# Just splashing around.



## JustJazzie (Oct 28, 2014)

Another go at capturing splashes today! I ordered some gelatin that I may give a go with next. This round I crinkled some tin foiled and tie dyed it with marker for the base and used scrap book paper as a backdrop. This is mostly just for fun, but C&C is always welcome since I will do this again! As usual, taken with my 18-200 zoom and cropped to bits.
1)
	

	
	
		
		

		
			




2)
	

	
	
		
		

		
		
	


	



3)
	

	
	
		
		

		
		
	


	



4)
	

	
	
		
		

		
		
	


	



5)
	

	
	
		
		

		
		
	


	



6)


----------



## snowbear (Oct 28, 2014)

O.M.G.  #5 looks like a living thing!

I have got to try this.


----------



## JustJazzie (Oct 28, 2014)

snowbear said:


> O.M.G.  #5 looks like a living thing!
> 
> I have got to try this.


Lol, my son said it looks like a bear. This one is was so cropped that it's barely useable, but I kept it anyways.


----------



## snerd (Oct 28, 2014)

#5 first thing I saw was a frog. Nice set!


----------



## snowbear (Oct 28, 2014)

I'm thinking frog, too, but with a non-frog body - like Kermit.


----------



## JustJazzie (Oct 28, 2014)

I keep trying to see it, but all I see is a splash. *sigh* maybe if I take my glasses off and stare a while?


----------



## Actinia (Oct 31, 2014)

#5 is definitely a frog!


----------



## A.k.i (Nov 4, 2014)

#5 lol. The frog looks so relaxing haha


----------



## Flyextreme (Nov 4, 2014)

I like'um! #5 looks to me, like a Mud Skipper doing the back stroke.


----------



## mnmcote (Nov 4, 2014)

I was thinking Mud Skipper.. But I can also see the frog.. Very Cool splashes... What are you dropping into the water Jazzie?


----------



## Heather Koch (Nov 4, 2014)

Awesome!  I really like #1, looks like a whirl pool-ish

Yeah how and what makes the water so colorful?  I mean color dye...but that many, without turning brown?

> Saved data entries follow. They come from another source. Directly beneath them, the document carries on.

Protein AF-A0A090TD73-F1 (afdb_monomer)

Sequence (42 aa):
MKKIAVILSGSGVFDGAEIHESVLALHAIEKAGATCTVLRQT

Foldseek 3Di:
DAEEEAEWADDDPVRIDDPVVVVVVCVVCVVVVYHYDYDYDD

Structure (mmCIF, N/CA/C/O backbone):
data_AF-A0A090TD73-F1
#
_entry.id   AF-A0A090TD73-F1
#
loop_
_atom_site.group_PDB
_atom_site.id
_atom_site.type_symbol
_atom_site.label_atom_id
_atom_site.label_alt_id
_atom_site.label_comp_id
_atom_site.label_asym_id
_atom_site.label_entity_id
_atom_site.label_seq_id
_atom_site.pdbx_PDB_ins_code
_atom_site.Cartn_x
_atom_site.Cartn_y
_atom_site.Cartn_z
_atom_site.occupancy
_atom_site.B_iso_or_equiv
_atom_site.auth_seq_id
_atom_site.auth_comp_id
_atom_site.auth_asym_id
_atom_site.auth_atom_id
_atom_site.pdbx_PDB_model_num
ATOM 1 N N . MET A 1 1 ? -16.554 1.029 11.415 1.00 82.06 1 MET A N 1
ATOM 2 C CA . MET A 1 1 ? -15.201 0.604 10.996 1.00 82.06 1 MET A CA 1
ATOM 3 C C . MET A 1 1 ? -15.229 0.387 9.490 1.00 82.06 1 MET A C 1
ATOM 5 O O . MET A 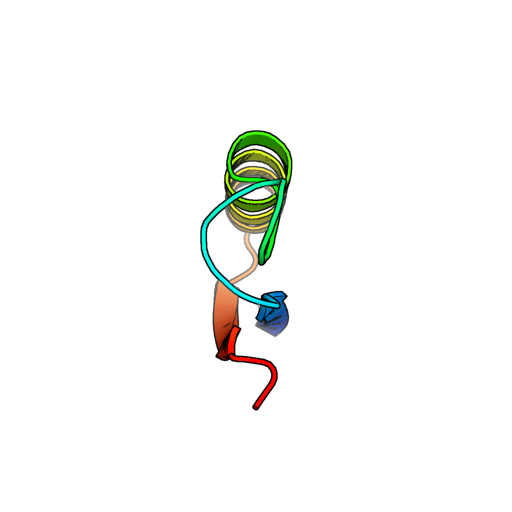1 1 ? -15.992 -0.461 9.041 1.00 82.06 1 MET A O 1
ATOM 9 N N . LYS A 1 2 ? -14.534 1.220 8.705 1.00 95.75 2 LYS A N 1
ATOM 10 C CA . LYS A 1 2 ? -14.553 1.111 7.235 1.00 95.75 2 LYS A CA 1
ATOM 11 C C . LYS A 1 2 ? -13.533 0.062 6.790 1.00 95.75 2 LYS A C 1
ATOM 13 O O . LYS A 1 2 ? -12.444 0.015 7.356 1.00 95.75 2 LYS A O 1
ATOM 18 N N . LYS A 1 3 ? -13.904 -0.756 5.804 1.00 97.62 3 LYS A N 1
ATOM 19 C CA . LYS A 1 3 ? -13.033 -1.759 5.178 1.00 97.62 3 LYS A CA 1
ATOM 20 C C . LYS A 1 3 ? -12.730 -1.313 3.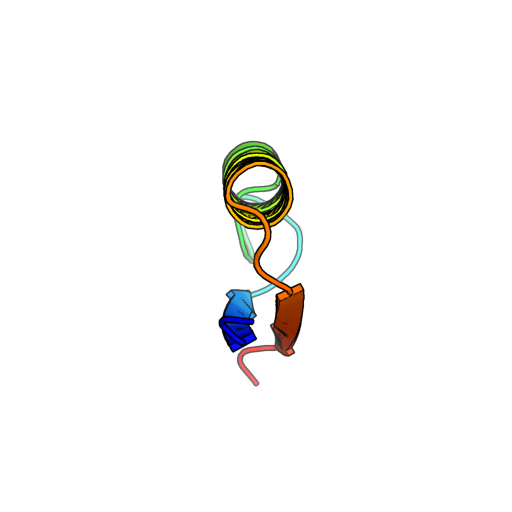752 1.00 97.62 3 LYS A C 1
ATOM 22 O O . LYS A 1 3 ? -13.666 -1.056 2.999 1.00 97.62 3 LYS A O 1
ATOM 27 N N . ILE A 1 4 ? -11.452 -1.195 3.409 1.00 98.19 4 ILE A N 1
ATOM 28 C CA . ILE A 1 4 ? -10.986 -0.682 2.116 1.00 98.19 4 ILE A CA 1
ATOM 29 C C . ILE A 1 4 ? -10.214 -1.784 1.390 1.00 98.19 4 ILE A C 1
ATOM 31 O O . ILE A 1 4 ? -9.286 -2.366 1.946 1.00 98.19 4 ILE A O 1
ATOM 35 N N . ALA A 1 5 ? -10.587 -2.074 0.146 1.00 98.06 5 ALA A N 1
ATOM 36 C CA . ALA A 1 5 ? -9.785 -2.926 -0.724 1.00 98.06 5 ALA A CA 1
ATOM 37 C C . ALA A 1 5 ? -8.752 -2.060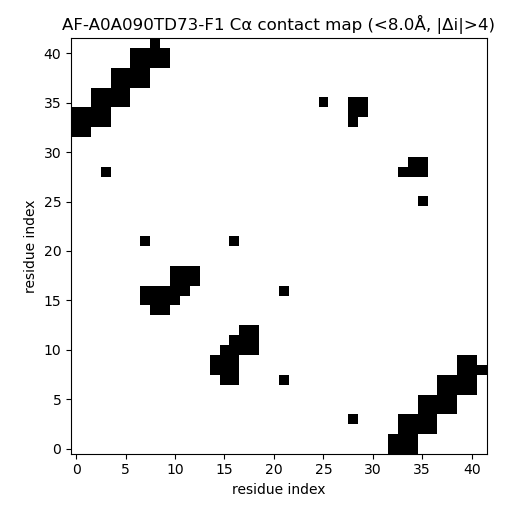 -1.456 1.00 98.06 5 ALA A C 1
ATOM 39 O O . ALA A 1 5 ? -9.116 -1.047 -2.050 1.00 98.06 5 ALA A O 1
ATOM 40 N N . VAL A 1 6 ? -7.482 -2.456 -1.408 1.00 98.06 6 VAL A N 1
ATOM 41 C CA . VAL A 1 6 ? -6.388 -1.793 -2.130 1.00 98.06 6 VAL A CA 1
ATOM 42 C C . VAL A 1 6 ? -5.874 -2.759 -3.183 1.00 98.06 6 VAL A C 1
ATOM 44 O O . VAL A 1 6 ? -5.415 -3.844 -2.839 1.00 98.06 6 VAL A O 1
ATOM 47 N N . ILE A 1 7 ? -5.974 -2.388 -4.457 1.00 98.06 7 ILE A N 1
ATOM 48 C CA . ILE A 1 7 ? -5.487 -3.207 -5.569 1.00 98.06 7 ILE A CA 1
ATOM 49 C C . ILE A 1 7 ? -4.101 -2.703 -5.963 1.00 98.06 7 ILE A C 1
ATOM 51 O O . ILE A 1 7 ? -3.954 -1.527 -6.284 1.00 98.06 7 ILE A O 1
ATOM 55 N N . LEU A 1 8 ? -3.103 -3.587 -5.945 1.00 98.12 8 LEU A N 1
ATOM 56 C CA . LEU A 1 8 ? -1.741 -3.294 -6.397 1.00 98.12 8 LEU A CA 1
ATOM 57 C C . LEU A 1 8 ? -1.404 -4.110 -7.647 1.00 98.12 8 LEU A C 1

And as for #5... Whoa that is wicked!  Definitely second the kermit thing...Looks like a frog just chilling


----------



## Rick50 (Nov 4, 2014)

Kind of looks like Kermit to me.


----------



## JustJazzie (Nov 4, 2014)

Flyextreme said:


> I like'um! #5 looks to me, like a Mud Skipper doing the back stroke.


Thank you! I'll admit I had to google mud skipper. I'll have to show the Wikipedia page to my first grader tomorrow, he'll love it!



mnmcote said:


> I was thinking Mud Skipper.. But I can also see the frog.. Very Cool splashes... What are you dropping into the water Jazzie?


 
You know those little colored glass stone/bead like things they sell for fish tanks? If you don't I can take a picture of them tomorrow and post it! 


Heather Koch said:


> Awesome!  I really like #1, looks like a whirl pool-ish
> 
> Yeah how and what makes the water so colorful?  I mean color dye...but that many, without turning brown?
> 
> And as for #5... Whoa that is wicked!  Definitely second the kermit thing...Looks like a frog just chilling


Thanks!
You can see a photo of my setup on my flickr page. Basically though, it's a colored bottom tray, with the flash bounced off of multi colored paper. Either my kids artwork, or in this case scrapbook paper.


----------



## Heather Koch (Nov 4, 2014)

Very neat, wow.


----------



## mnmcote (Nov 5, 2014)

Jazzie.. I do know what you are talking about.. Cool.. No picture needed for me.. My kiddos have had multiple fishies over the years...


----------



## pjaye (Nov 5, 2014)

This is so cool. I have to try this! I have no idea how but I'll google and figure it out.


----------